Snow and ice builds up on overhead powerlines. It can cause issues. States with tornados or hurricanes are more likely to build underground which avoids this. My location in SE Michigan is all overhead and, while we rarely lose power, I see tons of issues every ice storm that some unlucky few suffer through.
I live very near a hospital and suspect I branch off their higher-SLA lines so that may be a factor.
Warmer places that don't experience cold much absolutely suffer during a cold spell. Texas (with its independent grid) has been absolutely wrecked every time it gets too cold.
> I live very near a hospital
Yeah, you won’t lose power much. That’s prioritized.
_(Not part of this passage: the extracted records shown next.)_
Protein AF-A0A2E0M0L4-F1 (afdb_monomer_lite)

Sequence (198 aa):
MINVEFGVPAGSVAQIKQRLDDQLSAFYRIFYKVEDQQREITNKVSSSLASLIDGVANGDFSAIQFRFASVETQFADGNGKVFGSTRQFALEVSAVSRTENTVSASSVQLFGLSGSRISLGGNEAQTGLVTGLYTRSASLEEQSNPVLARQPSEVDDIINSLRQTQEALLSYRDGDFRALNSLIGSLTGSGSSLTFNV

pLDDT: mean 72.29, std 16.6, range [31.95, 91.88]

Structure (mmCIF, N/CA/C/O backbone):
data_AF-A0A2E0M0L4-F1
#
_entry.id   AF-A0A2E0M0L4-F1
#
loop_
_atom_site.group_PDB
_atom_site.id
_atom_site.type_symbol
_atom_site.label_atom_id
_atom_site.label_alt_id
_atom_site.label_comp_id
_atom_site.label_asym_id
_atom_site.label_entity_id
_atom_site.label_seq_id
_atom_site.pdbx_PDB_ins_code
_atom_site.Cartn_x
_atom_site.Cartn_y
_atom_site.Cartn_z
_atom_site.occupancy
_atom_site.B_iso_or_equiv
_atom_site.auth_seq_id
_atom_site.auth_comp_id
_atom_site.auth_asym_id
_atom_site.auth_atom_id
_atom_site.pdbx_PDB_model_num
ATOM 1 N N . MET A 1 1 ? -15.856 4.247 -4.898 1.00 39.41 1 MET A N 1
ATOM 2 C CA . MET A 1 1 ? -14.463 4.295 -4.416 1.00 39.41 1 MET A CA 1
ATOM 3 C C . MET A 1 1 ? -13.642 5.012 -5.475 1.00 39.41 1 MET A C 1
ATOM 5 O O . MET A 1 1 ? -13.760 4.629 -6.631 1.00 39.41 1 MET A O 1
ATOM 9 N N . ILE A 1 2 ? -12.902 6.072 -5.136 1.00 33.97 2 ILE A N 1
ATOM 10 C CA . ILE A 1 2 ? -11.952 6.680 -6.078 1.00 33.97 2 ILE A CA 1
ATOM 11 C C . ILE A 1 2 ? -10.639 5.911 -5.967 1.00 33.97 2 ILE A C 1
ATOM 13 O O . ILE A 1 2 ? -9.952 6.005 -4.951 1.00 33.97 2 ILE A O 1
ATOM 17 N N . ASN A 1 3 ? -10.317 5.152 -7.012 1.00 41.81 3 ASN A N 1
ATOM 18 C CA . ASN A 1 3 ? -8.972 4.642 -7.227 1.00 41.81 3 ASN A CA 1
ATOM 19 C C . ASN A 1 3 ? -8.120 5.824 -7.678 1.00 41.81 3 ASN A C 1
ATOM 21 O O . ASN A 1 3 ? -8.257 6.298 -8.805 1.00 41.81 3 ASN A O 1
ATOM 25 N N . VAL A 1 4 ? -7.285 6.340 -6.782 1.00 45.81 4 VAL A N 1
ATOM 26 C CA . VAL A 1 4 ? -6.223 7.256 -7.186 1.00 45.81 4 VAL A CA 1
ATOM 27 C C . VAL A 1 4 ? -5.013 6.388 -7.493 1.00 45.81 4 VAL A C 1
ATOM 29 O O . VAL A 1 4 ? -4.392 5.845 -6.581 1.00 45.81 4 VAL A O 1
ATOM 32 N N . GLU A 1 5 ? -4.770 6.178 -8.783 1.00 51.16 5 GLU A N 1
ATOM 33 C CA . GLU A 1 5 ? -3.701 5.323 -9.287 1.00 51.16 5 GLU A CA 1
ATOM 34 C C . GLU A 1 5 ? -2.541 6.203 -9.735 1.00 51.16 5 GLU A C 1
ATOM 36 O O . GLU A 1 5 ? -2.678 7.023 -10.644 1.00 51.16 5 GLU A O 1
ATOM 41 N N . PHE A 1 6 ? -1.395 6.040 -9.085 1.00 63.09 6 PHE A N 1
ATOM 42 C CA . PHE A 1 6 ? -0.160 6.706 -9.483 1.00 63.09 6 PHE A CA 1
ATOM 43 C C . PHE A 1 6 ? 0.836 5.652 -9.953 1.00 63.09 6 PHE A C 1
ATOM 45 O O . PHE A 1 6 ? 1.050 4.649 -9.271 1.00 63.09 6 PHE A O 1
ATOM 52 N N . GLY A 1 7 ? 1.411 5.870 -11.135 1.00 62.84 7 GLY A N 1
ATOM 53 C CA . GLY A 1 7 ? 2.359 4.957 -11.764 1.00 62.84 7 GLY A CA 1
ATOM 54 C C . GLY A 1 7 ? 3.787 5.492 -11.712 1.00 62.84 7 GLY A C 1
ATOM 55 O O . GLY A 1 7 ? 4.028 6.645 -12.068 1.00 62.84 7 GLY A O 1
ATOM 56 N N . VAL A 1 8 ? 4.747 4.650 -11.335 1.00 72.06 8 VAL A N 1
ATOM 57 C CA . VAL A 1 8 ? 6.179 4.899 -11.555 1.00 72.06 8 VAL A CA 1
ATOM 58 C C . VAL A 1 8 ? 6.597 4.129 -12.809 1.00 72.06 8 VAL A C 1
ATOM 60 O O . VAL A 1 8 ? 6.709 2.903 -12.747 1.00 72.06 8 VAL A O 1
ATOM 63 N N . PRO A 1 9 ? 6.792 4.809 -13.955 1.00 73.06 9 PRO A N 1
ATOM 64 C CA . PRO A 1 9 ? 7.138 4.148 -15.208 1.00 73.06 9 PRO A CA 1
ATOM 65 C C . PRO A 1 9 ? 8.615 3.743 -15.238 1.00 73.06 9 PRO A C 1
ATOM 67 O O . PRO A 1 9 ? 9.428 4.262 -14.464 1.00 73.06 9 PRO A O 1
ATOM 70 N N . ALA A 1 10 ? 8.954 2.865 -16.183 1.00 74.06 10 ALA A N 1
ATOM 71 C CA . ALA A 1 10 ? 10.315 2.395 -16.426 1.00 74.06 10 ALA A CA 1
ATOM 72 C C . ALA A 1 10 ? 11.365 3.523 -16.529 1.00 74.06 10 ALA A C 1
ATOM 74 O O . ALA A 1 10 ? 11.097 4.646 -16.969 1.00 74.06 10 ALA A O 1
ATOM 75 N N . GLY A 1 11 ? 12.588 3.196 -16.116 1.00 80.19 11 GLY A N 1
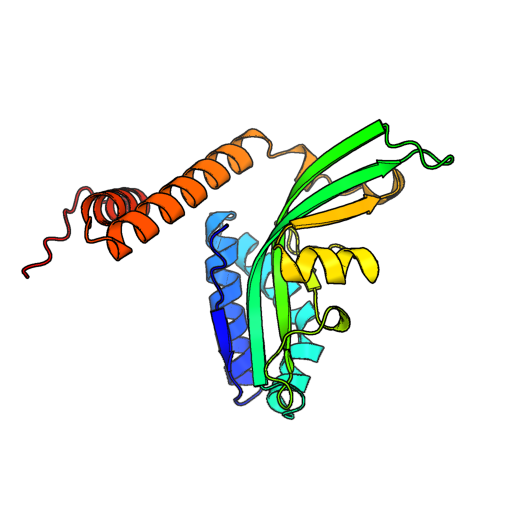ATOM 76 C CA . GLY A 1 11 ? 13.742 4.088 -16.046 1.00 80.19 11 GLY A CA 1
ATOM 77 C C . GLY A 1 11 ? 14.936 3.357 -15.434 1.00 80.19 11 GLY A C 1
ATOM 78 O O . GLY A 1 11 ? 14.891 2.142 -15.245 1.00 80.19 11 GLY A O 1
ATOM 79 N N . SER A 1 12 ? 16.006 4.077 -15.096 1.00 85.81 12 SER A N 1
ATOM 80 C CA . SER A 1 12 ? 17.077 3.468 -14.299 1.00 85.81 12 SER A CA 1
ATOM 81 C C . SER A 1 12 ? 16.575 3.135 -12.889 1.00 85.81 12 SER A C 1
ATOM 83 O O . SER A 1 12 ? 15.687 3.814 -12.370 1.00 85.81 12 SER A O 1
ATOM 85 N N . VAL A 1 13 ? 17.177 2.139 -12.229 1.00 87.56 13 VAL A N 1
ATOM 86 C CA . VAL A 1 13 ? 16.860 1.781 -10.829 1.00 87.56 13 VAL A CA 1
ATOM 87 C C . VAL A 1 13 ? 16.867 3.017 -9.922 1.00 87.56 13 VAL A C 1
ATOM 89 O O . VAL A 1 13 ? 15.958 3.202 -9.120 1.00 87.56 13 VAL A O 1
ATOM 92 N N . ALA A 1 14 ? 17.849 3.909 -10.096 1.00 88.06 14 ALA A N 1
ATOM 93 C CA . ALA A 1 14 ? 17.944 5.149 -9.329 1.00 88.06 14 ALA A CA 1
ATOM 94 C C . ALA A 1 14 ? 16.753 6.093 -9.573 1.00 88.06 14 ALA A C 1
ATOM 96 O O . ALA A 1 14 ? 16.214 6.653 -8.622 1.00 88.06 14 ALA A O 1
ATOM 97 N N . GLN A 1 15 ? 16.310 6.243 -10.826 1.00 85.56 15 GLN A N 1
ATOM 98 C CA . GLN A 1 15 ? 15.154 7.076 -11.174 1.00 85.56 15 GLN A CA 1
ATOM 99 C C . GLN A 1 15 ? 13.842 6.484 -10.654 1.00 85.56 15 GLN A C 1
ATOM 101 O O . GLN A 1 15 ? 12.997 7.221 -10.150 1.00 85.56 15 GLN A O 1
ATOM 106 N N . ILE A 1 16 ? 13.668 5.164 -10.774 1.00 84.50 16 ILE A N 1
ATOM 107 C CA . ILE A 1 16 ? 12.488 4.458 -10.263 1.00 84.50 16 ILE A CA 1
ATOM 108 C C . ILE A 1 16 ? 12.431 4.614 -8.746 1.00 84.50 16 ILE A C 1
ATOM 110 O O . ILE A 1 16 ? 11.405 5.037 -8.224 1.00 84.50 16 ILE A O 1
ATOM 114 N N . LYS A 1 17 ? 13.545 4.356 -8.050 1.00 88.12 17 LYS A N 1
ATOM 115 C CA . LYS A 1 17 ? 13.639 4.490 -6.596 1.00 88.12 17 LYS A CA 1
ATOM 116 C C . LYS A 1 17 ? 13.349 5.912 -6.124 1.00 88.12 17 LYS A C 1
ATOM 118 O O . LYS A 1 17 ? 12.556 6.083 -5.213 1.00 88.12 17 LYS A O 1
ATOM 123 N N . GLN A 1 18 ? 13.921 6.925 -6.771 1.00 88.25 18 GLN A N 1
ATOM 124 C CA . GLN A 1 18 ? 13.656 8.317 -6.405 1.00 88.25 18 GLN A CA 1
ATOM 125 C C . GLN A 1 18 ? 12.167 8.667 -6.534 1.00 88.25 18 GLN A C 1
ATOM 127 O O . GLN A 1 18 ? 11.573 9.189 -5.598 1.00 88.25 18 GLN A O 1
ATOM 132 N N . ARG A 1 19 ? 11.538 8.317 -7.664 1.00 84.62 19 ARG A N 1
ATOM 133 C CA . ARG A 1 19 ? 10.099 8.545 -7.870 1.00 84.62 19 ARG A CA 1
ATOM 134 C C . ARG A 1 19 ? 9.247 7.770 -6.866 1.00 84.62 19 ARG A C 1
ATOM 136 O O . ARG A 1 19 ? 8.230 8.284 -6.416 1.00 84.62 19 ARG A O 1
ATOM 143 N N . LEU A 1 20 ? 9.648 6.545 -6.531 1.00 87.06 20 LEU A N 1
ATOM 144 C CA . LEU A 1 20 ? 8.996 5.716 -5.521 1.00 87.06 20 LEU A CA 1
ATOM 145 C C . LEU A 1 20 ? 9.054 6.390 -4.146 1.00 87.06 20 LEU A C 1
ATOM 147 O O . LEU A 1 20 ? 8.023 6.534 -3.497 1.00 87.06 20 LEU A O 1
ATOM 151 N N . ASP A 1 21 ? 10.240 6.835 -3.736 1.00 88.75 21 ASP A N 1
ATOM 152 C CA . ASP A 1 21 ? 10.467 7.511 -2.461 1.00 88.75 21 ASP A CA 1
ATOM 153 C C . ASP A 1 21 ? 9.649 8.809 -2.378 1.00 88.75 21 ASP A C 1
ATOM 155 O O . ASP A 1 21 ? 9.039 9.073 -1.345 1.00 88.75 21 ASP A O 1
ATOM 159 N N . ASP A 1 22 ? 9.540 9.569 -3.473 1.00 85.19 22 ASP A N 1
ATOM 160 C CA . ASP A 1 22 ? 8.700 10.771 -3.543 1.00 85.19 22 ASP A CA 1
ATOM 161 C C . ASP A 1 22 ? 7.203 10.447 -3.349 1.00 85.19 22 ASP A C 1
ATOM 163 O O . ASP A 1 22 ? 6.510 11.135 -2.595 1.00 85.19 22 ASP A O 1
ATOM 167 N N . GLN A 1 23 ? 6.693 9.383 -3.986 1.00 83.38 23 GLN A N 1
ATOM 168 C CA . GLN A 1 23 ? 5.292 8.953 -3.845 1.00 83.38 23 GLN A CA 1
ATOM 169 C C . GLN A 1 23 ? 4.990 8.408 -2.444 1.00 83.38 23 GLN A C 1
ATOM 171 O O . GLN A 1 23 ? 3.978 8.764 -1.837 1.00 83.38 23 GLN A O 1
ATOM 176 N N . LEU A 1 24 ? 5.881 7.575 -1.901 1.00 85.56 24 LEU A N 1
ATOM 177 C CA . LEU A 1 24 ? 5.778 7.047 -0.541 1.00 85.56 24 LEU A CA 1
ATOM 178 C C . LEU A 1 24 ? 5.836 8.174 0.491 1.00 85.56 24 LEU A C 1
ATOM 180 O O . LEU A 1 24 ? 5.021 8.213 1.412 1.00 85.56 24 LEU A O 1
ATOM 184 N N . SER A 1 25 ? 6.749 9.124 0.300 1.00 84.81 25 SER A N 1
ATOM 185 C CA . SER A 1 25 ? 6.855 10.330 1.113 1.00 84.81 25 SER A CA 1
ATOM 186 C C . SER A 1 25 ? 5.536 11.103 1.093 1.00 84.81 25 SER A C 1
ATOM 188 O O . SER A 1 25 ? 4.984 11.376 2.160 1.00 84.81 25 SER A O 1
ATOM 190 N N . ALA A 1 26 ? 4.965 11.373 -0.085 1.00 80.88 26 ALA A N 1
ATOM 191 C CA . ALA A 1 26 ? 3.680 12.061 -0.212 1.00 80.88 26 ALA A CA 1
ATOM 192 C C . ALA A 1 26 ? 2.534 11.321 0.502 1.00 80.88 26 ALA A C 1
ATOM 194 O O . ALA A 1 26 ? 1.745 11.958 1.200 1.00 80.88 26 ALA A O 1
ATOM 195 N N . PHE A 1 27 ? 2.476 9.991 0.387 1.00 80.12 27 PHE A N 1
ATOM 196 C CA . PHE A 1 27 ? 1.495 9.159 1.087 1.00 80.12 27 PHE A CA 1
ATOM 197 C C . PHE A 1 27 ? 1.651 9.253 2.611 1.00 80.12 27 PHE A C 1
ATOM 199 O O . PHE A 1 27 ? 0.695 9.566 3.321 1.00 80.12 27 PHE A O 1
ATOM 206 N N . TYR A 1 28 ? 2.858 9.024 3.133 1.00 79.75 28 TYR A N 1
ATOM 207 C CA . TYR A 1 28 ? 3.090 8.981 4.578 1.00 79.75 28 TYR A CA 1
ATOM 208 C C . TYR A 1 28 ? 3.030 10.354 5.243 1.00 79.75 28 TYR A C 1
ATOM 210 O O . TYR A 1 28 ? 2.698 10.429 6.425 1.00 79.75 28 TYR A O 1
ATOM 218 N N . ARG A 1 29 ? 3.243 11.446 4.500 1.00 79.56 29 ARG A N 1
ATOM 219 C CA . ARG A 1 29 ? 3.091 12.817 5.018 1.00 79.56 29 ARG A CA 1
ATOM 220 C C . ARG A 1 29 ? 1.666 13.131 5.483 1.00 79.56 29 ARG A C 1
ATOM 222 O O . ARG A 1 29 ? 1.475 14.041 6.283 1.00 79.56 29 ARG A O 1
ATOM 229 N N . ILE A 1 30 ? 0.670 12.386 4.998 1.00 75.25 30 ILE A N 1
ATOM 230 C CA . ILE A 1 30 ? -0.724 12.505 5.451 1.00 75.25 30 ILE A CA 1
ATOM 231 C C . ILE A 1 30 ? -0.858 12.050 6.914 1.00 75.25 30 ILE A C 1
ATOM 233 O O . ILE A 1 30 ? -1.640 12.624 7.667 1.00 75.25 30 ILE A O 1
ATOM 237 N N . PHE A 1 31 ? -0.071 11.052 7.325 1.00 73.50 31 PHE A N 1
ATOM 238 C CA . PHE A 1 31 ? -0.185 10.386 8.626 1.00 73.50 31 PHE A CA 1
ATOM 239 C C . PHE A 1 31 ? 0.907 10.808 9.619 1.00 73.50 31 PHE A C 1
ATOM 241 O O . PHE A 1 31 ? 0.684 10.796 10.826 1.00 73.50 31 PHE A O 1
ATOM 248 N N . TYR A 1 32 ? 2.081 11.206 9.124 1.00 75.94 32 TYR A N 1
ATOM 249 C CA . TYR A 1 32 ? 3.245 11.551 9.935 1.00 75.94 32 TYR A CA 1
ATOM 250 C C . TYR A 1 32 ? 3.636 13.010 9.714 1.00 75.94 32 TYR A C 1
ATOM 252 O O . TYR A 1 32 ? 4.072 13.394 8.631 1.00 75.94 32 TYR A O 1
ATOM 260 N N . LYS A 1 33 ? 3.501 13.827 10.767 1.00 74.94 33 LYS A N 1
ATOM 261 C CA . LYS A 1 33 ? 3.902 15.247 10.755 1.00 74.94 33 LYS A CA 1
ATOM 262 C C . LYS A 1 33 ? 5.382 15.467 11.081 1.00 74.94 33 LYS A C 1
ATOM 264 O O . LYS A 1 33 ? 5.894 16.558 10.854 1.00 74.94 33 LYS A O 1
ATOM 269 N N . VAL A 1 34 ? 6.049 14.451 11.630 1.00 82.50 34 VAL A N 1
ATOM 270 C CA . VAL A 1 34 ? 7.482 14.472 11.944 1.00 82.50 34 VAL A CA 1
ATOM 271 C C . VAL A 1 34 ? 8.247 13.859 10.774 1.00 82.50 34 VAL A C 1
ATOM 273 O O . VAL A 1 34 ? 8.065 12.681 10.467 1.00 82.50 34 VAL A O 1
ATOM 276 N N . GLU A 1 35 ? 9.111 14.655 10.147 1.00 81.81 35 GLU A N 1
ATOM 277 C CA . GLU A 1 35 ? 9.849 14.281 8.932 1.00 81.81 35 GLU A CA 1
ATOM 278 C C . GLU A 1 35 ? 10.714 13.025 9.127 1.00 81.81 35 GLU A C 1
ATOM 280 O O . GLU A 1 35 ? 10.714 12.138 8.276 1.00 81.81 35 GLU A O 1
ATOM 285 N N . ASP A 1 36 ? 11.376 12.881 10.278 1.00 84.50 36 ASP A N 1
ATOM 286 C CA . ASP A 1 36 ? 12.210 11.705 10.559 1.00 84.50 36 ASP A CA 1
ATOM 287 C C . ASP A 1 36 ? 11.396 10.401 10.607 1.00 84.50 36 ASP A C 1
ATOM 289 O O . ASP A 1 36 ? 11.810 9.393 10.033 1.00 84.50 36 ASP A O 1
ATOM 293 N N . GLN A 1 37 ? 10.204 10.424 11.216 1.00 78.44 37 GLN A N 1
ATOM 294 C CA . GLN A 1 37 ? 9.314 9.254 11.285 1.00 78.44 37 GLN A CA 1
ATOM 295 C C . GLN A 1 37 ? 8.779 8.882 9.900 1.00 78.44 37 GLN A C 1
ATOM 297 O O . GLN A 1 37 ? 8.742 7.712 9.517 1.00 78.44 37 GLN A O 1
ATOM 302 N N . GLN A 1 38 ? 8.397 9.893 9.120 1.00 85.62 38 GLN A N 1
ATOM 303 C CA . GLN A 1 38 ? 7.957 9.722 7.741 1.00 85.62 38 GLN A CA 1
ATOM 304 C C . GLN A 1 38 ? 9.068 9.104 6.879 1.00 85.62 38 GLN A C 1
ATOM 306 O O . GLN A 1 38 ? 8.817 8.179 6.099 1.00 85.62 38 GLN A O 1
ATOM 311 N N . ARG A 1 39 ? 10.302 9.597 7.021 1.00 86.56 39 ARG A N 1
ATOM 312 C CA . ARG A 1 39 ? 11.469 9.120 6.278 1.00 86.56 39 ARG A CA 1
ATOM 313 C C . ARG A 1 39 ? 11.824 7.685 6.642 1.00 86.56 39 ARG A C 1
ATOM 315 O O . ARG A 1 39 ? 12.105 6.889 5.750 1.00 86.56 39 ARG A O 1
ATOM 322 N N . GLU A 1 40 ? 11.778 7.340 7.925 1.00 89.44 40 GLU A N 1
ATOM 323 C CA . GLU A 1 40 ? 12.001 5.975 8.407 1.00 89.44 40 GLU A CA 1
ATOM 324 C C . GLU A 1 40 ? 11.019 4.990 7.758 1.00 89.44 40 GLU A C 1
ATOM 326 O O . GLU A 1 40 ? 11.424 3.972 7.191 1.00 89.44 40 GLU A O 1
ATOM 331 N N . ILE A 1 41 ? 9.729 5.330 7.767 1.00 85.94 41 ILE A N 1
ATOM 332 C CA . ILE A 1 41 ? 8.672 4.492 7.195 1.00 85.94 41 ILE A CA 1
ATOM 333 C C . ILE A 1 41 ? 8.803 4.397 5.674 1.00 85.94 41 ILE A C 1
ATOM 335 O O . ILE A 1 41 ? 8.715 3.301 5.118 1.00 85.94 41 ILE A O 1
ATOM 339 N N . THR A 1 42 ? 9.089 5.514 5.005 1.00 88.38 42 THR A N 1
ATOM 340 C CA . THR A 1 42 ? 9.325 5.552 3.555 1.00 88.38 42 THR A CA 1
ATOM 341 C C . THR A 1 42 ? 10.483 4.634 3.165 1.00 88.38 42 THR A C 1
ATOM 343 O O . THR A 1 42 ? 10.324 3.786 2.289 1.00 88.38 42 THR A O 1
ATOM 346 N N . ASN A 1 43 ? 11.615 4.716 3.869 1.00 89.06 43 ASN A N 1
ATOM 347 C CA . ASN A 1 43 ? 12.783 3.870 3.616 1.00 89.06 43 ASN A CA 1
ATOM 348 C C . ASN A 1 43 ? 12.484 2.383 3.840 1.00 89.06 43 ASN A C 1
ATOM 350 O O . ASN A 1 43 ? 12.924 1.536 3.057 1.00 89.06 43 ASN A O 1
ATOM 354 N N . LYS A 1 44 ? 11.728 2.056 4.892 1.00 90.31 44 LYS A N 1
ATOM 355 C CA . LYS A 1 44 ? 11.310 0.683 5.202 1.00 90.31 44 LYS A CA 1
ATOM 356 C C . LYS A 1 44 ? 10.450 0.088 4.084 1.00 90.31 44 LYS A C 1
ATOM 358 O O . LYS A 1 44 ? 10.688 -1.045 3.656 1.00 90.31 44 LYS A O 1
ATOM 363 N N . VAL A 1 45 ? 9.479 0.850 3.587 1.00 90.56 45 VAL A N 1
ATOM 364 C CA . VAL A 1 45 ? 8.587 0.410 2.505 1.00 90.56 45 VAL A CA 1
ATOM 365 C C . VAL A 1 45 ? 9.343 0.334 1.182 1.00 90.56 45 VAL A C 1
ATOM 367 O O . VAL A 1 45 ? 9.304 -0.705 0.533 1.00 90.56 45 VAL A O 1
ATOM 370 N N . SER A 1 46 ? 10.119 1.361 0.834 1.00 89.44 46 SER A N 1
ATOM 371 C CA . SER A 1 46 ? 10.967 1.396 -0.366 1.00 89.44 46 SER A CA 1
ATOM 372 C C . SER A 1 46 ? 11.916 0.195 -0.438 1.00 89.44 46 SER A C 1
ATOM 374 O O . SER A 1 46 ? 11.985 -0.495 -1.454 1.00 89.44 46 SER A O 1
ATOM 376 N N . SER A 1 47 ? 12.561 -0.154 0.681 1.00 90.25 47 SER A N 1
ATOM 377 C CA . SER A 1 47 ? 13.438 -1.332 0.761 1.00 90.25 47 SER A CA 1
ATOM 378 C C . SER A 1 47 ? 12.686 -2.647 0.534 1.00 90.25 47 SER A C 1
ATOM 380 O O . SER A 1 47 ? 13.225 -3.571 -0.069 1.00 90.25 47 SER A O 1
ATOM 382 N N . SER A 1 48 ? 11.427 -2.729 0.972 1.00 90.19 48 SER A N 1
ATOM 383 C CA . SER A 1 48 ? 10.573 -3.907 0.760 1.00 90.19 48 SER A CA 1
ATOM 384 C C . SER A 1 48 ? 10.132 -4.069 -0.702 1.00 90.19 48 SER A C 1
ATOM 386 O O . SER A 1 48 ? 9.738 -5.160 -1.109 1.00 90.19 48 SER A O 1
ATOM 388 N N . LEU A 1 49 ? 10.222 -3.001 -1.498 1.00 91.06 49 LEU A N 1
ATOM 389 C CA . LEU A 1 49 ? 9.801 -2.945 -2.899 1.00 91.06 49 LEU A CA 1
ATOM 390 C C . LEU A 1 49 ? 10.954 -3.164 -3.891 1.00 91.06 49 LEU A C 1
ATOM 392 O O . LEU A 1 49 ? 10.730 -3.089 -5.098 1.00 91.06 49 LEU A O 1
ATOM 396 N N . ALA A 1 50 ? 12.165 -3.473 -3.412 1.00 90.88 50 ALA A N 1
ATOM 397 C CA . ALA A 1 50 ? 13.360 -3.628 -4.246 1.00 90.88 50 ALA A CA 1
ATOM 398 C C . ALA A 1 50 ? 13.161 -4.596 -5.427 1.00 90.88 50 ALA A C 1
ATOM 400 O O . ALA A 1 50 ? 13.524 -4.271 -6.551 1.00 90.88 50 ALA A O 1
ATOM 401 N N . SER A 1 51 ? 12.491 -5.734 -5.213 1.00 90.19 51 SER A N 1
ATOM 402 C CA . SER A 1 51 ? 12.229 -6.702 -6.288 1.00 90.19 51 SER A CA 1
ATOM 403 C C . SER A 1 51 ? 11.296 -6.171 -7.381 1.00 90.19 51 SER A C 1
ATOM 405 O O . SER A 1 51 ? 11.457 -6.522 -8.548 1.00 90.19 51 SER A O 1
ATOM 407 N N . LEU A 1 52 ? 10.331 -5.313 -7.031 1.00 87.56 52 LEU A N 1
ATOM 408 C CA . LEU A 1 52 ? 9.449 -4.672 -8.008 1.00 87.56 52 LEU A CA 1
ATOM 409 C C . LEU A 1 52 ? 10.191 -3.570 -8.772 1.00 87.56 52 LEU A C 1
ATOM 411 O O . LEU A 1 52 ? 10.002 -3.438 -9.978 1.00 87.56 52 LEU A O 1
ATOM 415 N N . ILE A 1 53 ? 11.068 -2.821 -8.093 1.00 88.75 53 ILE A N 1
ATOM 416 C CA . ILE A 1 53 ? 11.948 -1.827 -8.726 1.00 88.75 53 ILE A CA 1
ATOM 417 C C . ILE A 1 53 ? 12.844 -2.502 -9.767 1.00 88.75 53 ILE A C 1
ATOM 419 O O . ILE A 1 53 ? 12.897 -2.049 -10.911 1.00 88.75 53 ILE A O 1
ATOM 423 N N . ASP A 1 54 ? 13.503 -3.597 -9.386 1.00 90.25 54 ASP A N 1
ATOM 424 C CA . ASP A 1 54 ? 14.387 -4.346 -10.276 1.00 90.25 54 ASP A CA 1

I don’t get as many power outages in the winter as I do in the warmer months (in fall it’s not unusual to have some weeks without grid power). I did however get a freak outage before the last round of storms and cold. The overhead lines coming up the mountain to me have wetlands at the bottom, it appears a sudden extreme drop in temperature caused the wires to contract and tilted a pole enough (before ground could refreeze) to disconnect the lines. This is in NJ. JCP&L/firstenergy utility just does a shit job here.
If you can't drive anywhere, chances are the people who fix electricity grids will struggle too. And snow storms can fuck with infrastructure..
Less of an issue in areas where people do get around no matter the snowfall tho.